(Source data)
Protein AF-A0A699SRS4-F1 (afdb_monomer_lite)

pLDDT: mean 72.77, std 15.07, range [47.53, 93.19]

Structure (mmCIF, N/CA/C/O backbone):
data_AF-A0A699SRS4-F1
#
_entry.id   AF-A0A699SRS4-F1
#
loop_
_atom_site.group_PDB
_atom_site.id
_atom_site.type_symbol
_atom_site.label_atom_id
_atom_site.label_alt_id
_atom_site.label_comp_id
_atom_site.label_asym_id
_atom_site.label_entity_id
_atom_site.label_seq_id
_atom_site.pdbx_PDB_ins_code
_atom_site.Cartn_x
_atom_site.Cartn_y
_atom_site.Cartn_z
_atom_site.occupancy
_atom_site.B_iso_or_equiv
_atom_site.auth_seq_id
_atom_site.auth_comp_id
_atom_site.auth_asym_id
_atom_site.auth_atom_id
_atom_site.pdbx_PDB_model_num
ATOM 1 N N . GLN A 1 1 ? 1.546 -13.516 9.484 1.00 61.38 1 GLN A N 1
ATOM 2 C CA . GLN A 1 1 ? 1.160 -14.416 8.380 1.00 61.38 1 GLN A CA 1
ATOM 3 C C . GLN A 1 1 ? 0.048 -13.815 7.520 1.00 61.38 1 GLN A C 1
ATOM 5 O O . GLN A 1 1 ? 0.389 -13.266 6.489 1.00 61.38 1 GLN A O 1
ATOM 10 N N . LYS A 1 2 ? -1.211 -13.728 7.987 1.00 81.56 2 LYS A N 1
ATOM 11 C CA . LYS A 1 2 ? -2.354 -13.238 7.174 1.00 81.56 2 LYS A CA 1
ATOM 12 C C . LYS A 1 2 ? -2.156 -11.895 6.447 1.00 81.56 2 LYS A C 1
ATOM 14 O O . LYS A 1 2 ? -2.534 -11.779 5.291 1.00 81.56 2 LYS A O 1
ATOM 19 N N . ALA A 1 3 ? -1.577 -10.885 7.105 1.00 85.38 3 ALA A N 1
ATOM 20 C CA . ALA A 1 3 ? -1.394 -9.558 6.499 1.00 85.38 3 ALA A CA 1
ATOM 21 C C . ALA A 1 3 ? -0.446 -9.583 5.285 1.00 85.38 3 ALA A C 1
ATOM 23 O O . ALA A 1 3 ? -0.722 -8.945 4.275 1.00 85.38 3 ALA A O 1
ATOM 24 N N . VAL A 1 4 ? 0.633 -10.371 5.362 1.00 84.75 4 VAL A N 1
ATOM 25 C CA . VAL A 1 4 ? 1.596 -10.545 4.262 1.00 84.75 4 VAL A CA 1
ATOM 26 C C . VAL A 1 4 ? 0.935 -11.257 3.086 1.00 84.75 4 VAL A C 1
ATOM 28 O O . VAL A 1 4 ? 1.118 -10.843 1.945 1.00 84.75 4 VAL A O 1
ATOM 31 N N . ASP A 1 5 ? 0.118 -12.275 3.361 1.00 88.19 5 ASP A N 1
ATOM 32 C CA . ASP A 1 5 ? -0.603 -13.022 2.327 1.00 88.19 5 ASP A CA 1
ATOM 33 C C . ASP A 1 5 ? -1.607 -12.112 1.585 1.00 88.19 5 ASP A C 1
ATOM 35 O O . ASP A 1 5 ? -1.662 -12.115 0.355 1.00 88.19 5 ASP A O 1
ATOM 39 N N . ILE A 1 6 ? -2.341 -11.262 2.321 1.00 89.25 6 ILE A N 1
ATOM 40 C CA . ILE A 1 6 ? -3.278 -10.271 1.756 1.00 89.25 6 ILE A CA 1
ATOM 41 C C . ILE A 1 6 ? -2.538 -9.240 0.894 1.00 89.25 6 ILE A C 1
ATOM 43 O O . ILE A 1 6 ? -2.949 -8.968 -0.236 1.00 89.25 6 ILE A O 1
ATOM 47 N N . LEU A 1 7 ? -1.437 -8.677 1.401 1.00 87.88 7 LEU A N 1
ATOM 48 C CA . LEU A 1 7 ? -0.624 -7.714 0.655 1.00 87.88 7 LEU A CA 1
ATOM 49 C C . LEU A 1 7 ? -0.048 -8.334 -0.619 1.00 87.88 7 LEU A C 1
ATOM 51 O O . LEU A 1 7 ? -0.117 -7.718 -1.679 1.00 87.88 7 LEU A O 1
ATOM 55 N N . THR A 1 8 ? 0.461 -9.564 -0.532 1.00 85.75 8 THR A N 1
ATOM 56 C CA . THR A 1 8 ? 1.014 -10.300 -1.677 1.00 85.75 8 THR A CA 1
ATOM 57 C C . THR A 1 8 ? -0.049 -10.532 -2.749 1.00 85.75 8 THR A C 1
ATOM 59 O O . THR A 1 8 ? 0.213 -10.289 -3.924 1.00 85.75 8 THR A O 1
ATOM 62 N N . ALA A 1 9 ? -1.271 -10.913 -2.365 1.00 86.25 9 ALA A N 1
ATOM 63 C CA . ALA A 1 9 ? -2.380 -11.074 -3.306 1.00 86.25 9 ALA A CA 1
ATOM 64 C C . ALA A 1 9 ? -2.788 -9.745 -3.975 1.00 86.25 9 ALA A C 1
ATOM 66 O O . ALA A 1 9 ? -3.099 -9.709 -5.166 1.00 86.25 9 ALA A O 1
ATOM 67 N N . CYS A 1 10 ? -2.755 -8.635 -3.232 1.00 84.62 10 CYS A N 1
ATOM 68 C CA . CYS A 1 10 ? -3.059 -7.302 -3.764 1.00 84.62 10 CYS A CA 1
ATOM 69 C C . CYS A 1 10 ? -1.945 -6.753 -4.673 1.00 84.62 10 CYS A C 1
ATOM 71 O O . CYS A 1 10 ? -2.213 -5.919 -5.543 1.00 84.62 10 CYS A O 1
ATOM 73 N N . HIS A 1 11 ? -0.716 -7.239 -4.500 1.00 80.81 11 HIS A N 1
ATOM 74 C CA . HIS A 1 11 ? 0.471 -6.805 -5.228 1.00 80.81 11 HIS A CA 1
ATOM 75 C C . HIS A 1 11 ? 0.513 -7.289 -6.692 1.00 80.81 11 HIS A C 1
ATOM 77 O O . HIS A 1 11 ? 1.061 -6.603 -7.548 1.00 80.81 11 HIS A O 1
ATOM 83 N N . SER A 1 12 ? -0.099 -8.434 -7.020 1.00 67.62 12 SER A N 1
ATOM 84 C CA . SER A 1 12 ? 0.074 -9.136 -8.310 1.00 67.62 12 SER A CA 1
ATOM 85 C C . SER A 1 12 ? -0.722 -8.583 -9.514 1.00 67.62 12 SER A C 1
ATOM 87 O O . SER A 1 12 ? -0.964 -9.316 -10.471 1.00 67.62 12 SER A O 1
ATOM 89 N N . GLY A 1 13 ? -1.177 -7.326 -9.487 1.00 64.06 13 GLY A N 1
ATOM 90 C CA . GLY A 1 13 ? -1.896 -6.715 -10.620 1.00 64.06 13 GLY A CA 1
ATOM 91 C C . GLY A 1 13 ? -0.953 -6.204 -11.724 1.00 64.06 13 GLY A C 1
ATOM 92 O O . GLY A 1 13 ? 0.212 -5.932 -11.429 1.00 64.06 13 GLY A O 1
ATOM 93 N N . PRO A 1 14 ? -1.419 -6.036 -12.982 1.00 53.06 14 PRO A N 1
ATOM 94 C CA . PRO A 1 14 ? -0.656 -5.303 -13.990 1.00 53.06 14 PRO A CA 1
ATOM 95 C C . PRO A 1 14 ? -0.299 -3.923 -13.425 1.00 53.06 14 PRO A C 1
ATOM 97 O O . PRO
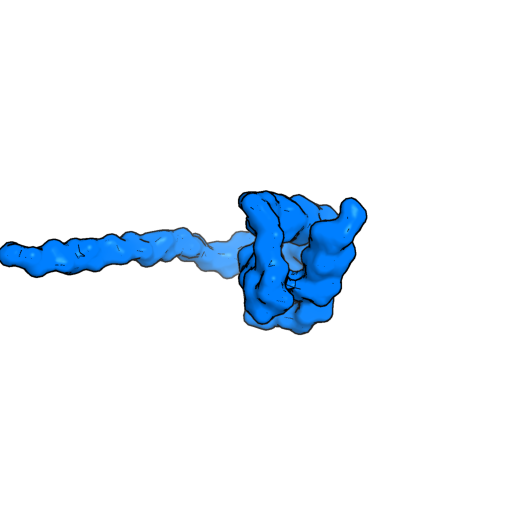 A 1 14 ? -1.167 -3.172 -12.981 1.00 53.06 14 PRO A O 1
ATOM 100 N N . ILE A 1 15 ? 1.003 -3.638 -13.353 1.00 55.59 15 ILE A N 1
ATOM 101 C CA . ILE A 1 15 ? 1.547 -2.421 -12.749 1.00 55.59 15 ILE A CA 1
ATOM 102 C C . ILE A 1 15 ? 1.261 -1.265 -13.712 1.00 55.59 15 ILE A C 1
ATOM 104 O O . ILE A 1 15 ? 2.098 -0.906 -14.534 1.00 55.59 15 ILE A O 1
ATOM 108 N N . GLU A 1 16 ? 0.064 -0.689 -13.635 1.00 50.00 16 GLU A N 1
ATOM 109 C CA . GLU A 1 16 ? -0.332 0.463 -14.458 1.00 50.00 16 GLU A CA 1
ATOM 110 C C . GLU A 1 16 ? 0.255 1.797 -13.955 1.00 50.00 16 GLU A C 1
ATOM 112 O O . GLU A 1 16 ? -0.131 2.869 -14.412 1.00 50.00 16 GLU A O 1
ATOM 117 N N . GLY A 1 17 ? 1.228 1.780 -13.037 1.00 49.84 17 GLY A N 1
ATOM 118 C CA . GLY A 1 17 ? 1.895 3.011 -12.626 1.00 49.84 17 GLY A CA 1
ATOM 119 C C . GLY A 1 17 ? 2.955 2.864 -11.542 1.00 49.84 17 GLY A C 1
ATOM 120 O O . GLY A 1 17 ? 3.010 1.879 -10.808 1.00 49.84 17 GLY A O 1
ATOM 121 N N . LEU A 1 18 ? 3.764 3.922 -11.437 1.00 53.03 18 LEU A N 1
ATOM 122 C CA . LEU A 1 18 ? 4.919 4.172 -10.560 1.00 53.03 18 LEU A CA 1
ATOM 123 C C . LEU A 1 18 ? 4.706 3.997 -9.037 1.00 53.03 18 LEU A C 1
ATOM 125 O O . LEU A 1 18 ? 5.593 4.324 -8.259 1.00 53.03 18 LEU A O 1
ATOM 129 N N . TYR A 1 19 ? 3.555 3.510 -8.574 1.00 61.00 19 TYR A N 1
ATOM 130 C CA . TYR A 1 19 ? 3.129 3.623 -7.176 1.00 61.00 19 TYR A CA 1
ATOM 131 C C . TYR A 1 19 ? 3.000 2.264 -6.483 1.00 61.00 19 TYR A C 1
ATOM 133 O O . TYR A 1 19 ? 1.969 1.976 -5.890 1.00 61.00 19 TYR A O 1
ATOM 141 N N . GLY A 1 20 ? 4.030 1.414 -6.523 1.00 72.44 20 GLY A N 1
ATOM 142 C CA . GLY A 1 20 ? 3.952 0.024 -6.038 1.00 72.44 20 GLY A CA 1
ATOM 143 C C . GLY A 1 20 ? 3.355 -0.138 -4.628 1.00 72.44 20 GLY A C 1
ATOM 144 O O . GLY A 1 20 ? 2.406 -0.902 -4.44
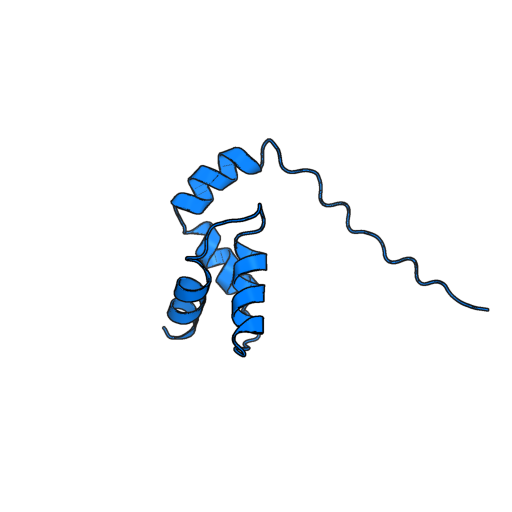3 1.00 72.44 20 GLY A O 1
ATOM 145 N N . ALA A 1 21 ? 3.858 0.601 -3.632 1.00 78.69 21 ALA A N 1
ATOM 146 C CA . ALA A 1 21 ? 3.423 0.449 -2.236 1.00 78.69 21 ALA A CA 1
ATOM 147 C C . ALA A 1 21 ? 2.074 1.127 -1.958 1.00 78.69 21 ALA A C 1
ATOM 149 O O . ALA A 1 21 ? 1.185 0.513 -1.371 1.00 78.69 21 ALA A O 1
ATOM 150 N N . ASN A 1 22 ? 1.890 2.362 -2.437 1.00 80.69 22 ASN A N 1
ATOM 151 C CA . ASN A 1 22 ? 0.644 3.114 -2.259 1.00 80.69 22 ASN A CA 1
ATOM 152 C C . ASN A 1 22 ? -0.528 2.461 -3.001 1.00 80.69 22 ASN A C 1
ATOM 154 O O . ASN A 1 22 ? -1.638 2.417 -2.478 1.00 80.69 22 ASN A O 1
ATOM 158 N N . TYR A 1 23 ? -0.278 1.903 -4.187 1.00 80.94 23 TYR A N 1
ATOM 159 C CA . TYR A 1 23 ? -1.264 1.139 -4.944 1.00 80.94 23 TYR A CA 1
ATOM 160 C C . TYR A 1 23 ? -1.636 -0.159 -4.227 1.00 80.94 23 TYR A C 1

Exercise details
Repeat, exactly as they stand above, the lines from the line with "ATOM 64 C C" to the line with "ATOM 74 C CA", both lines included.

Solution for this problem
ATOM 64 C C . ALA A 1 9 ? -2.788 -9.745 -3.975 1.00 86.25 9 ALA A C 1
ATOM 66 O O . ALA A 1 9 ? -3.099 -9.709 -5.166 1.00 86.25 9 ALA A O 1
ATOM 67 N N . CYS A 1 10 ? -2.755 -8.635 -3.232 1.00 84.62 10 CYS A N 1
ATOM 68 C CA . CYS A 1 10 ? -3.059 -7.302 -3.764 1.00 84.62 10 CYS A CA 1
ATOM 69 C C . CYS A 1 10 ? -1.945 -6.753 -4.673 1.00 84.62 10 CYS A C 1
ATOM 71 O O . CYS A 1 10 ? -2.213 -5.919 -5.543 1.00 84.62 10 CYS A O 1
ATOM 73 N N . HIS A 1 11 ? -0.716 -7.239 -4.500 1.00 80.81 11 HIS A N 1
ATOM 74 C CA . HIS A 1 11 ? 0.471 -6.805 -5.228 1.00 80.81 11 HIS A CA 1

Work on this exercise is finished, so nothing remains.